Liberia Native Missionaries Try To End Bloodshed As UN Comes Under Attack


Wednesday, March 23, 2005
By BosNewsLife News Center

MONROVIA, LIBERIA (BosNewsLife)– Native missionaries in Liberia are rebuilding damaged churches and evangelizing to help end ethnic and religious strife in the African nation, where two United Nations peacekeepers were injured Wednesday, March 23, UN and Christian officials said.

“Native missionaries…have been busy building and repairing church buildings throughout the country that were damaged in a 14-year-long civil war and, more recently, in outbreaks of fighting between Christians and Muslims,” said Christian Aid Mission (CAM) said in a statement to BosNewsLife.

“Fighting between religious groups is a relatively new conflict in Liberia [as] past strife has been along ethnic or political lines,” added CAM which claims to represent 700 indigenous ministries with 9,000 missionaries worldwide.

“Gospel workers hope by spreading the gospel of Christ’s peace to heal the wounds of prejudice that have plagued Liberia since its settlement in 1822, when conflict between freed slaves from the USA and native peoples first began,” it added.

“HEALING” STRATEGY

CAM said as part of the “healing” strategy, native missionaries began “a week-long series of evangelistic meetings” in an isolated small town in late February, where “most of the residents were animists, worshiping spirits of nature and ancestors [while] some reportedly even practiced human sacrifice.”

The US backed organization did not specify the area, apparently for security reasons, but claimed that “from over 200 villagers” attending the meetings, “a total of 29” became Christians, “including nine Muslims and the chief.”
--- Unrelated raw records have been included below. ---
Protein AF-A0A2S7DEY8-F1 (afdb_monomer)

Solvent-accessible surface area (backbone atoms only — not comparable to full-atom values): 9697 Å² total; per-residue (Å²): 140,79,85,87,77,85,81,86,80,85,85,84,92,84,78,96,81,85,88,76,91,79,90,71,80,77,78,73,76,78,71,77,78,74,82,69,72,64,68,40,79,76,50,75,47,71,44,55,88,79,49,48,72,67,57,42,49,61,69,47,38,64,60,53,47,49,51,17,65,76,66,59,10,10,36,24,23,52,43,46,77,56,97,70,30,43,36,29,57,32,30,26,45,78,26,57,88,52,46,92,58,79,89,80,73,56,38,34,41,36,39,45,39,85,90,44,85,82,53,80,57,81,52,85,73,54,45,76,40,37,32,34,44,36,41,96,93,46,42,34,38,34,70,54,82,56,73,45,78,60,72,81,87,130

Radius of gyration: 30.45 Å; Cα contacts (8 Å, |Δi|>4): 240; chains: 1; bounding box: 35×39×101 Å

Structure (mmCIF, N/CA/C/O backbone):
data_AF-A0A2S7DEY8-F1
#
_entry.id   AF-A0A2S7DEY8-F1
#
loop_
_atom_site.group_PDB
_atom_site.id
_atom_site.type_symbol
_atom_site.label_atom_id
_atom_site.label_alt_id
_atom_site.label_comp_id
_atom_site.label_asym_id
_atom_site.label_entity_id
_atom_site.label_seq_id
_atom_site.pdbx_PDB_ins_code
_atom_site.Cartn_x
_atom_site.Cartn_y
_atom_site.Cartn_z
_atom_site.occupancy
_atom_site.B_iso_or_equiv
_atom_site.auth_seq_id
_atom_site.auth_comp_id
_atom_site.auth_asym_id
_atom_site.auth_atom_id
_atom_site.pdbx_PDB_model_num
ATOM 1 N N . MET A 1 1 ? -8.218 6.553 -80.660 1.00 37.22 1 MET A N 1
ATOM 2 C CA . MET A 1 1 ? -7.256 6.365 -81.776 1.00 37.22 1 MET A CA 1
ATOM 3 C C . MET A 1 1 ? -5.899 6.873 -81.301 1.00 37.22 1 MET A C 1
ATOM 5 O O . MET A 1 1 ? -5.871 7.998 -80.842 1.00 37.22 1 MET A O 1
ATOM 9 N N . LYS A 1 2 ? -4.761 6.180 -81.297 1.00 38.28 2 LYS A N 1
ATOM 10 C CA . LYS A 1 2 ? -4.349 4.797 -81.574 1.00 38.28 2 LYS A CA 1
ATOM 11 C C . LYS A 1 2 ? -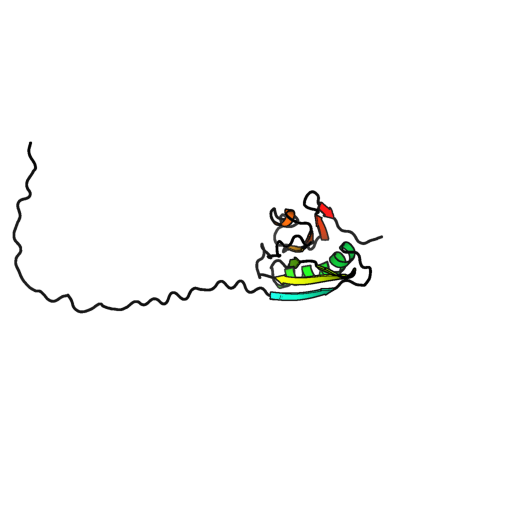3.146 4.537 -80.643 1.00 38.28 2 LYS A C 1
ATOM 13 O O . LYS A 1 2 ? -2.325 5.428 -80.444 1.00 38.28 2 LYS A O 1
ATOM 18 N N . HIS A 1 3 ? -3.089 3.342 -80.065 1.00 34.53 3 HIS A N 1
ATOM 19 C CA . HIS A 1 3 ? -2.024 2.870 -79.182 1.00 34.53 3 HIS A CA 1
ATOM 20 C C . HIS A 1 3 ? -0.668 2.845 -79.904 1.00 34.53 3 HIS A C 1
ATOM 22 O O . HIS A 1 3 ? -0.591 2.400 -81.049 1.00 34.53 3 HIS A O 1
ATOM 28 N N . LYS A 1 4 ? 0.403 3.281 -79.227 1.00 40.28 4 LYS A N 1
ATOM 29 C CA . LYS A 1 4 ? 1.776 2.979 -79.649 1.00 40.28 4 LYS A CA 1
ATOM 30 C C . LYS A 1 4 ? 2.040 1.501 -79.362 1.00 40.28 4 LYS A C 1
ATOM 32 O O . LYS A 1 4 ? 2.030 1.086 -78.206 1.00 40.28 4 LYS A O 1
ATOM 37 N N . ALA A 1 5 ? 2.221 0.723 -80.423 1.00 39.41 5 ALA A N 1
ATOM 38 C CA . ALA A 1 5 ? 2.641 -0.667 -80.356 1.00 39.41 5 ALA A CA 1
ATOM 39 C C . ALA A 1 5 ? 4.147 -0.734 -80.059 1.00 39.41 5 ALA A C 1
ATOM 41 O O . ALA A 1 5 ? 4.942 -0.073 -80.727 1.00 39.41 5 ALA A O 1
ATOM 42 N N . LEU A 1 6 ? 4.517 -1.531 -79.053 1.00 36.28 6 LEU A N 1
ATOM 43 C CA . LEU A 1 6 ? 5.880 -2.012 -78.857 1.00 36.28 6 LEU A CA 1
ATOM 44 C C . LEU A 1 6 ? 6.216 -2.998 -79.979 1.00 36.28 6 LEU A C 1
ATOM 46 O O . LEU A 1 6 ? 5.522 -4.001 -80.142 1.00 36.28 6 LEU A O 1
ATOM 50 N N . THR A 1 7 ? 7.311 -2.757 -80.693 1.00 40.06 7 THR A N 1
ATOM 51 C CA . THR A 1 7 ? 7.965 -3.780 -81.510 1.00 40.06 7 THR A CA 1
ATOM 52 C C . THR A 1 7 ? 9.070 -4.458 -80.711 1.00 40.06 7 THR A C 1
ATOM 54 O O . THR A 1 7 ? 10.051 -3.855 -80.283 1.00 40.06 7 THR A O 1
ATOM 57 N N . GLN A 1 8 ? 8.803 -5.739 -80.513 1.00 43.19 8 GLN A N 1
ATOM 58 C CA . GLN A 1 8 ? 9.635 -6.862 -80.123 1.00 43.19 8 GLN A CA 1
ATOM 59 C C . GLN A 1 8 ? 11.014 -6.842 -80.815 1.00 43.19 8 GLN A C 1
ATOM 61 O O . GLN A 1 8 ? 11.073 -6.723 -82.036 1.00 43.19 8 GLN A O 1
ATOM 66 N N . HIS A 1 9 ? 12.101 -7.021 -80.057 1.00 38.41 9 HIS A N 1
ATOM 67 C CA . HIS A 1 9 ? 13.369 -7.519 -80.600 1.00 38.41 9 HIS A CA 1
ATOM 68 C C . HIS A 1 9 ? 13.828 -8.764 -79.836 1.00 38.41 9 HIS A C 1
ATOM 70 O O . HIS A 1 9 ? 13.598 -8.916 -78.635 1.00 38.41 9 HIS A O 1
ATOM 76 N N . GLU A 1 10 ? 14.388 -9.671 -80.625 1.00 39.31 10 GLU A N 1
ATOM 77 C CA . GLU A 1 10 ? 14.668 -11.087 -80.422 1.00 39.31 10 GLU A CA 1
ATOM 78 C C . GLU A 1 10 ? 15.465 -11.483 -79.172 1.00 39.31 10 GLU A C 1
ATOM 80 O O . GLU A 1 10 ? 16.396 -10.814 -78.734 1.00 39.31 10 GLU A O 1
ATOM 85 N N . LYS A 1 11 ? 15.139 -12.679 -78.665 1.00 46.62 11 LYS A N 1
ATOM 86 C CA . LYS A 1 11 ? 15.992 -13.473 -77.773 1.00 46.62 11 LYS A CA 1
ATOM 87 C C . LYS A 1 11 ? 17.029 -14.249 -78.598 1.00 46.62 11 LYS A C 1
ATOM 89 O O . LYS A 1 11 ? 16.619 -14.908 -79.553 1.00 46.62 11 LYS A O 1
ATOM 94 N N . PRO A 1 12 ? 18.286 -14.364 -78.143 1.00 41.66 12 PRO A N 1
ATOM 95 C CA . PRO A 1 12 ? 19.119 -15.522 -78.435 1.00 41.66 12 PRO A CA 1
ATOM 96 C C . PRO A 1 12 ? 19.044 -16.559 -77.288 1.00 41.66 12 PRO A C 1
ATOM 98 O O . PRO A 1 12 ? 18.968 -16.174 -76.117 1.00 41.66 12 PRO A O 1
ATOM 101 N N . PRO A 1 13 ? 19.053 -17.872 -77.589 1.00 50.66 13 PRO A N 1
ATOM 102 C CA . PRO A 1 13 ? 18.979 -18.950 -76.605 1.00 50.66 13 PRO A CA 1
ATOM 103 C C . PRO A 1 13 ? 20.380 -19.447 -76.220 1.00 50.66 13 PRO A C 1
ATOM 105 O O . PRO A 1 13 ? 21.179 -19.715 -77.104 1.00 50.66 13 PRO A O 1
ATOM 108 N N . LEU A 1 14 ? 20.663 -19.585 -74.922 1.00 48.16 14 LEU A N 1
ATOM 109 C CA . LEU A 1 14 ? 21.733 -20.382 -74.275 1.00 48.16 14 LEU A CA 1
ATOM 110 C C . LEU A 1 14 ? 21.846 -19.803 -72.845 1.00 48.16 14 LEU A C 1
ATOM 112 O O . LEU A 1 14 ? 21.951 -18.598 -72.701 1.00 48.16 14 LEU A O 1
ATOM 116 N N . VAL A 1 15 ? 21.825 -20.487 -71.707 1.00 47.59 15 VAL A N 1
ATOM 117 C CA . VAL A 1 15 ? 21.835 -21.896 -71.342 1.00 47.59 15 VAL A CA 1
ATOM 118 C C . VAL A 1 15 ? 21.017 -21.998 -70.059 1.00 47.59 15 VAL A C 1
ATOM 120 O O . VAL A 1 15 ? 21.272 -21.347 -69.047 1.00 47.59 15 VAL A O 1
ATOM 123 N N . GLN A 1 16 ? 20.022 -22.856 -70.132 1.00 53.28 16 GLN A N 1
ATOM 124 C CA . GLN A 1 16 ? 19.231 -23.400 -69.051 1.00 53.28 16 GLN A CA 1
ATOM 125 C C . GLN A 1 16 ? 20.128 -24.191 -68.081 1.00 53.28 16 GLN A C 1
ATOM 127 O O . GLN A 1 16 ? 20.366 -25.359 -68.354 1.00 53.28 16 GLN A O 1
ATOM 132 N N . ASN A 1 17 ? 20.635 -23.599 -66.983 1.00 48.53 17 ASN A N 1
ATOM 133 C CA . ASN A 1 17 ? 21.051 -24.372 -65.790 1.00 48.53 17 ASN A CA 1
ATOM 134 C C . ASN A 1 17 ? 21.393 -23.554 -64.517 1.00 48.53 17 ASN A C 1
ATOM 136 O O . ASN A 1 17 ? 22.468 -23.716 -63.950 1.00 48.53 17 ASN A O 1
ATOM 140 N N . TRP A 1 18 ? 20.507 -22.681 -64.030 1.00 45.66 18 TRP A N 1
ATOM 141 C CA . TRP A 1 18 ? 20.736 -21.961 -62.753 1.00 45.66 18 TRP A CA 1
ATOM 142 C C . TRP A 1 18 ? 19.600 -22.171 -61.744 1.00 45.66 18 TRP A C 1
ATOM 144 O O . TRP A 1 18 ? 19.355 -21.351 -60.869 1.00 45.66 18 TRP A O 1
ATOM 154 N N . LEU A 1 19 ? 18.891 -23.295 -61.872 1.00 44.50 19 LEU A N 1
ATOM 155 C CA . LEU A 1 19 ? 17.767 -23.675 -61.014 1.00 44.50 19 LEU A CA 1
ATOM 156 C C . LEU A 1 19 ? 18.089 -24.939 -60.214 1.00 44.50 19 LEU A C 1
ATOM 158 O O . LEU A 1 19 ? 17.299 -25.873 -60.133 1.00 44.50 19 LEU A O 1
ATOM 162 N N . LYS A 1 20 ? 19.286 -24.978 -59.632 1.00 52.56 20 LYS A N 1
ATOM 163 C CA . LYS A 1 20 ? 19.635 -25.862 -58.520 1.00 52.56 20 LYS A CA 1
ATOM 164 C C . LYS A 1 20 ? 20.592 -25.079 -57.635 1.00 52.56 20 LYS A C 1
ATOM 166 O O . LYS A 1 20 ? 21.570 -24.565 -58.158 1.00 52.56 20 LYS A O 1
ATOM 171 N N . LEU A 1 21 ? 20.310 -25.055 -56.332 1.00 53.50 21 LEU A N 1
ATOM 172 C CA . LEU A 1 21 ? 21.023 -24.350 -55.251 1.00 53.50 21 LEU A CA 1
ATOM 173 C C . LEU A 1 21 ? 20.407 -22.996 -54.871 1.00 53.50 21 LEU A C 1
ATOM 175 O O . LEU A 1 21 ? 20.872 -21.945 -55.284 1.00 53.50 21 LEU A O 1
ATOM 179 N N . LEU A 1 22 ? 19.357 -23.053 -54.047 1.00 54.75 22 LEU A N 1
ATOM 180 C CA . LEU A 1 22 ? 19.295 -22.418 -52.716 1.00 54.75 22 LEU A CA 1
ATOM 181 C C . LEU A 1 22 ? 17.912 -22.693 -52.095 1.00 54.75 22 LEU A C 1
ATOM 183 O O . LEU A 1 22 ? 17.166 -21.796 -51.726 1.00 54.75 22 LEU A O 1
ATOM 187 N N . ALA A 1 23 ? 17.567 -23.976 -51.952 1.00 50.31 23 ALA A N 1
ATOM 188 C CA . ALA A 1 23 ? 16.601 -24.396 -50.940 1.00 50.31 23 ALA A CA 1
ATOM 189 C C . ALA A 1 23 ? 17.359 -24.521 -49.612 1.00 50.31 23 ALA A C 1
ATOM 191 O O . ALA A 1 23 ? 17.613 -25.617 -49.124 1.00 50.31 23 ALA A O 1
ATOM 192 N N . TRP A 1 24 ? 17.832 -23.394 -49.081 1.00 51.16 24 TRP A N 1
ATOM 193 C CA . TRP A 1 24 ? 18.292 -23.342 -47.699 1.00 51.16 24 TRP A CA 1
ATOM 194 C C . TRP A 1 24 ? 17.065 -22.959 -46.891 1.00 51.16 24 TRP A C 1
ATOM 196 O O . TRP A 1 24 ? 16.637 -21.809 -46.882 1.00 51.16 24 TRP A O 1
ATOM 206 N N . ALA A 1 25 ? 16.439 -23.978 -46.311 1.00 55.94 25 ALA A N 1
ATOM 207 C CA . ALA A 1 25 ? 15.330 -23.838 -45.394 1.00 55.94 25 ALA A CA 1
ATOM 208 C C . ALA A 1 25 ? 15.790 -23.014 -44.188 1.00 55.94 25 ALA A C 1
ATOM 210 O O . ALA A 1 25 ? 16.446 -23.521 -43.283 1.00 55.94 25 ALA A O 1
ATOM 211 N N . TRP A 1 26 ? 15.445 -21.730 -44.171 1.00 55.03 26 TRP A N 1
ATOM 212 C CA . TRP A 1 26 ? 15.476 -20.942 -42.948 1.00 55.03 26 TRP A CA 1
ATOM 213 C C . TRP A 1 26 ? 14.168 -21.231 -42.222 1.00 55.03 26 TRP A C 1
ATOM 215 O O . TRP A 1 26 ? 13.249 -20.417 -42.201 1.00 55.03 26 TRP A O 1
ATOM 225 N N . SER A 1 27 ? 14.052 -22.429 -41.652 1.00 56.66 27 SER A N 1
ATOM 226 C CA . SER A 1 27 ? 13.113 -22.653 -40.559 1.00 56.66 27 SER A CA 1
ATOM 227 C C . SER A 1 27 ? 13.637 -21.860 -39.366 1.00 56.66 27 SER A C 1
ATOM 229 O O . SER A 1 27 ? 14.342 -22.389 -38.509 1.00 56.66 27 SER A O 1
ATOM 231 N N . VAL A 1 28 ? 13.356 -20.556 -39.362 1.00 64.19 28 VAL A N 1
ATOM 232 C CA . VAL A 1 28 ? 13.467 -19.729 -38.167 1.00 64.19 28 VAL A CA 1
ATOM 233 C C . VAL A 1 28 ? 12.400 -20.261 -37.229 1.00 64.19 28 VAL A C 1
ATOM 235 O O . VAL A 1 28 ? 11.207 -20.030 -37.417 1.00 64.19 28 VAL A O 1
ATOM 238 N N . TRP A 1 29 ? 12.829 -21.039 -36.243 1.00 62.59 29 TRP A N 1
ATOM 239 C CA . TRP A 1 29 ? 12.003 -21.320 -35.087 1.00 62.59 29 TRP A CA 1
ATOM 240 C C . TRP A 1 29 ? 11.805 -19.978 -34.393 1.00 62.59 29 TRP A C 1
ATOM 242 O O . TRP A 1 29 ? 12.702 -19.485 -33.714 1.00 62.59 29 TRP A O 1
ATOM 252 N N . ILE A 1 30 ? 10.657 -19.342 -34.617 1.00 64.19 30 ILE A N 1
ATOM 253 C CA . ILE A 1 30 ? 10.225 -18.242 -33.765 1.00 64.19 30 ILE A CA 1
ATOM 254 C C . ILE A 1 30 ? 9.879 -18.905 -32.434 1.00 64.19 30 ILE A C 1
ATOM 256 O O . ILE A 1 30 ? 8.755 -19.351 -32.219 1.00 64.19 30 ILE A O 1
ATOM 260 N N . THR A 1 31 ? 10.861 -19.042 -31.544 1.00 64.69 31 THR A N 1
ATOM 261 C CA . THR A 1 31 ? 10.553 -19.225 -30.130 1.00 64.69 31 THR A CA 1
ATOM 262 C C . THR A 1 31 ? 9.783 -17.986 -29.721 1.00 64.69 31 THR A C 1
ATOM 264 O O . THR A 1 31 ? 10.351 -16.894 -29.681 1.00 64.69 31 THR A O 1
ATOM 267 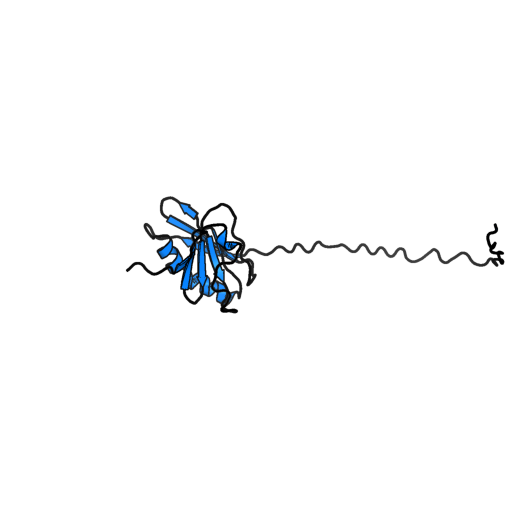N N . ALA A 1 32 ? 8.483 -18.139 -29.469 1.00 63.19 32 ALA A N 1
ATOM 268 C CA . ALA A 1 32 ? 7.736 -17.141 -28.732 1.00 63.19 32 ALA A CA 1
ATOM 269 C C . ALA A 1 32 ? 8.514 -16.905 -27.434 1.00 63.19 32 ALA A C 1
ATOM 271 O O . ALA A 1 32 ? 8.589 -17.788 -26.577 1.00 63.19 32 ALA A O 1
ATOM 272 N N . ALA A 1 33 ? 9.173 -15.753 -27.324 1.00 62.16 33 ALA A N 1
ATOM 273 C CA . ALA A 1 33 ? 9.655 -15.282 -26.046 1.00 62.16 33 ALA A CA 1
ATOM 274 C C . ALA A 1 33 ? 8.392 -15.027 -25.226 1.00 62.16 33 ALA A C 1
ATOM 276 O O . ALA A 1 33 ? 7.747 -13.992 -25.373 1.00 62.16 33 ALA A O 1
ATOM 277 N N . ASN A 1 34 ? 7.978 -16.0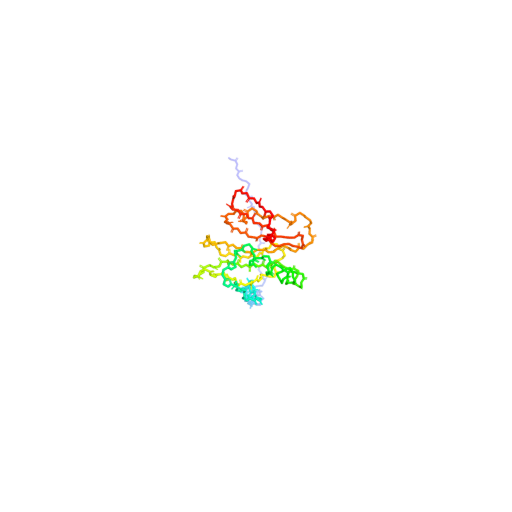20 -24.437 1.00 56.03 34 ASN A N 1
ATOM 278 C CA . ASN A 1 34 ? 7.004 -15.793 -23.389 1.00 56.03 34 ASN A CA 1
ATOM 279 C C . ASN A 1 34 ? 7.651 -14.754 -22.474 1.00 56.03 34 ASN A C 1
ATOM 281 O O . ASN A 1 34 ? 8.567 -15.078 -21.718 1.00 56.03 34 ASN A O 1
ATOM 285 N N . ALA A 1 35 ? 7.226 -13.498 -22.595 1.00 56.62 35 ALA A N 1
ATOM 286 C CA . ALA A 1 35 ? 7.427 -12.501 -21.562 1.00 56.62 35 ALA A CA 1
ATOM 287 C C . ALA A 1 35 ? 6.570 -12.935 -20.367 1.00 56.62 35 ALA A C 1
ATOM 289 O O . ALA A 1 35 ? 5.493 -12.407 -20.116 1.00 56.62 35 ALA A O 1
ATOM 290 N N . ASP A 1 36 ? 7.018 -13.988 -19.691 1.00 56.78 36 ASP A N 1
ATOM 291 C CA . ASP A 1 36 ? 6.524 -14.389 -18.391 1.00 56.78 36 ASP A CA 1
ATOM 292 C C . ASP A 1 36 ? 7.018 -13.307 -17.431 1.00 56.78 36 ASP A C 1
ATOM 294 O O . ASP A 1 36 ? 8.173 -13.326 -16.996 1.00 56.78 36 ASP A O 1
ATOM 298 N N . GLN A 1 37 ? 6.204 -12.268 -17.209 1.00 62.12 37 GLN A N 1
ATOM 299 C CA . GLN A 1 37 ? 6.456 -11.329 -16.121 1.00 62.12 37 GLN A CA 1
ATOM 300 C C . GLN A 1 37 ? 6.456 -12.159 -14.840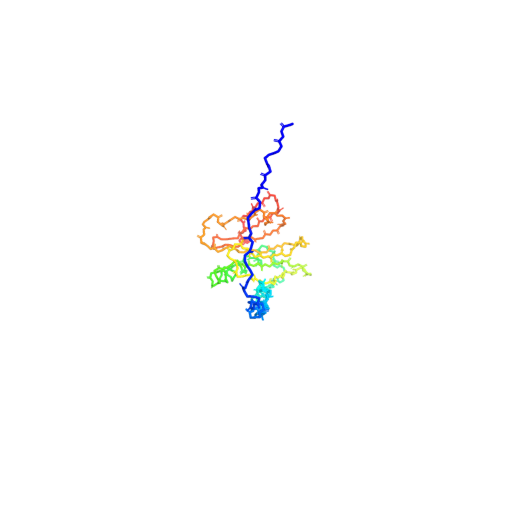 1.00 62.12 37 GLN A C 1
ATOM 302 O O . GLN A 1 37 ? 5.400 -12.521 -14.324 1.00 62.12 37 GLN A O 1
ATOM 307 N N . ARG A 1 38 ? 7.652 -12.522 -14.364 1.00 78.81 38 ARG A N 1
ATOM 308 C CA . ARG A 1 38 ? 7.816 -13.378 -13.193 1.00 78.81 38 ARG A CA 1
ATOM 309 C C . ARG A 1 38 ? 7.304 -12.643 -11.966 1.00 78.81 38 ARG A C 1
ATOM 311 O O . ARG A 1 38 ? 8.027 -11.867 -11.343 1.00 78.81 38 ARG A O 1
ATOM 318 N N . VAL A 1 39 ? 6.060 -12.921 -11.601 1.00 92.56 39 VAL A N 1
ATOM 319 C CA . VAL A 1 39 ? 5.511 -12.494 -10.319 1.00 92.56 39 VAL A CA 1
ATOM 320 C C . VAL A 1 39 ? 6.305 -13.176 -9.220 1.00 92.56 39 VAL A C 1
ATOM 322 O O . VAL A 1 39 ? 6.431 -14.399 -9.193 1.00 92.56 39 VAL A O 1
ATOM 325 N N . THR A 1 40 ? 6.853 -12.381 -8.310 1.00 96.12 40 THR A N 1
ATOM 326 C CA . THR A 1 40 ? 7.586 -12.893 -7.152 1.00 96.12 40 THR A CA 1
ATOM 327 C C . THR A 1 40 ? 6.788 -12.600 -5.898 1.00 96.12 40 THR A C 1
ATOM 329 O O . THR A 1 40 ? 6.499 -11.440 -5.611 1.00 96.12 40 THR A O 1
ATOM 332 N N . GLN A 1 41 ? 6.433 -13.643 -5.150 1.00 96.81 41 GLN A N 1
ATOM 333 C CA . GLN A 1 41 ? 5.879 -13.494 -3.807 1.00 96.81 41 GLN A CA 1
ATOM 334 C C . GLN A 1 41 ? 7.017 -13.179 -2.830 1.00 96.81 41 GLN A C 1
ATOM 336 O O . GLN A 1 41 ? 8.009 -13.903 -2.776 1.00 96.81 41 GLN A O 1
ATOM 341 N N . LEU A 1 42 ? 6.870 -12.096 -2.070 1.00 97.94 42 LEU A N 1
ATOM 342 C CA . LEU A 1 42 ? 7.883 -11.575 -1.149 1.00 97.94 42 LEU A CA 1
ATOM 343 C C . LEU A 1 42 ? 7.576 -11.949 0.305 1.00 97.94 42 LEU A C 1
ATOM 345 O O . LEU A 1 42 ? 8.473 -12.325 1.057 1.00 97.94 42 LEU A O 1
ATOM 349 N N . SER A 1 43 ? 6.308 -11.858 0.715 1.00 98.12 43 SER A N 1
ATOM 350 C CA . SER A 1 43 ? 5.872 -12.239 2.061 1.00 98.12 43 SER A CA 1
ATOM 351 C C . SER A 1 43 ? 4.362 -12.457 2.143 1.00 98.12 43 SER A C 1
ATOM 353 O O . SER A 1 43 ? 3.618 -12.118 1.226 1.00 98.12 43 SER A O 1
ATOM 355 N N . VAL A 1 44 ? 3.915 -13.026 3.263 1.00 98.06 44 VAL A N 1
ATOM 356 C CA . VAL A 1 44 ? 2.511 -13.014 3.683 1.00 98.06 44 VAL A CA 1
ATOM 357 C C . VAL A 1 44 ? 2.435 -12.201 4.966 1.00 98.06 44 VAL A C 1
ATOM 359 O O . VAL A 1 44 ? 3.128 -12.510 5.937 1.00 98.06 44 VAL A O 1
ATOM 362 N N . GLU A 1 45 ? 1.614 -11.158 4.969 1.00 98.38 45 GLU A N 1
ATOM 363 C CA . GLU A 1 45 ? 1.400 -10.300 6.129 1.00 98.38 45 GLU A CA 1
ATOM 364 C C . GLU A 1 45 ? 0.028 -10.569 6.734 1.00 98.38 45 GLU A C 1
ATOM 366 O O . GLU A 1 45 ? -0.980 -10.568 6.029 1.00 98.38 45 GLU A O 1
ATOM 371 N N . LEU A 1 46 ? -0.014 -10.764 8.051 1.00 98.25 46 LEU A N 1
ATOM 372 C CA . LEU A 1 46 ? -1.243 -11.017 8.801 1.00 98.25 46 LEU A CA 1
ATOM 373 C C . LEU A 1 46 ? -1.426 -9.957 9.882 1.00 98.25 46 LEU A C 1
ATOM 375 O O . LEU A 1 46 ? -0.457 -9.549 10.534 1.00 98.25 46 LEU A O 1
ATOM 379 N N . SER A 1 47 ? -2.668 -9.528 10.089 1.00 98.44 47 SER A N 1
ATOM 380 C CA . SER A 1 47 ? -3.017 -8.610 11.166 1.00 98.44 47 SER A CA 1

Despite the easing of tensions in some area’s, large parts of Liberia remain volatile, with UN officials saying that one UN peacekeeper was seriously wounded and another slightly wounded “when a group of young men threw a petrol bomb at a checkpoint” of the United Nations Mission in Liberia (UNMIL) Wednesday, March 23, in the northern town of Ganta.

“EXTRA PRECAUTION”

“Our information on this attack is still developing. This is a really serious breach of security and is a situation that will require our peacekeepers at checkpoints to be on guard and take extra precaution,” said UNMIL Spokesman Paul Risley, in a statement distributed by the UN Integrated Regional Information Networks (IRIN).

25 people were detained and six of them were considered serious suspects, IRIN reported. The town was once a stronghold of Charles Taylor, a warlord who dominated Liberia for most of the country’s 1989-2003 civil war, but who was eventually forced to step down as president and go into exile in Nigeria.

It was the first attack against the 15,000 strong peacekeeping mission in Liberia, which arrived under a UN mandate following a peace deal signed by the warring factions in August 2003, IRIN said. (With: Stefan J. Bos, Chief International Correspondent BosNewsLife and reports from Liberia).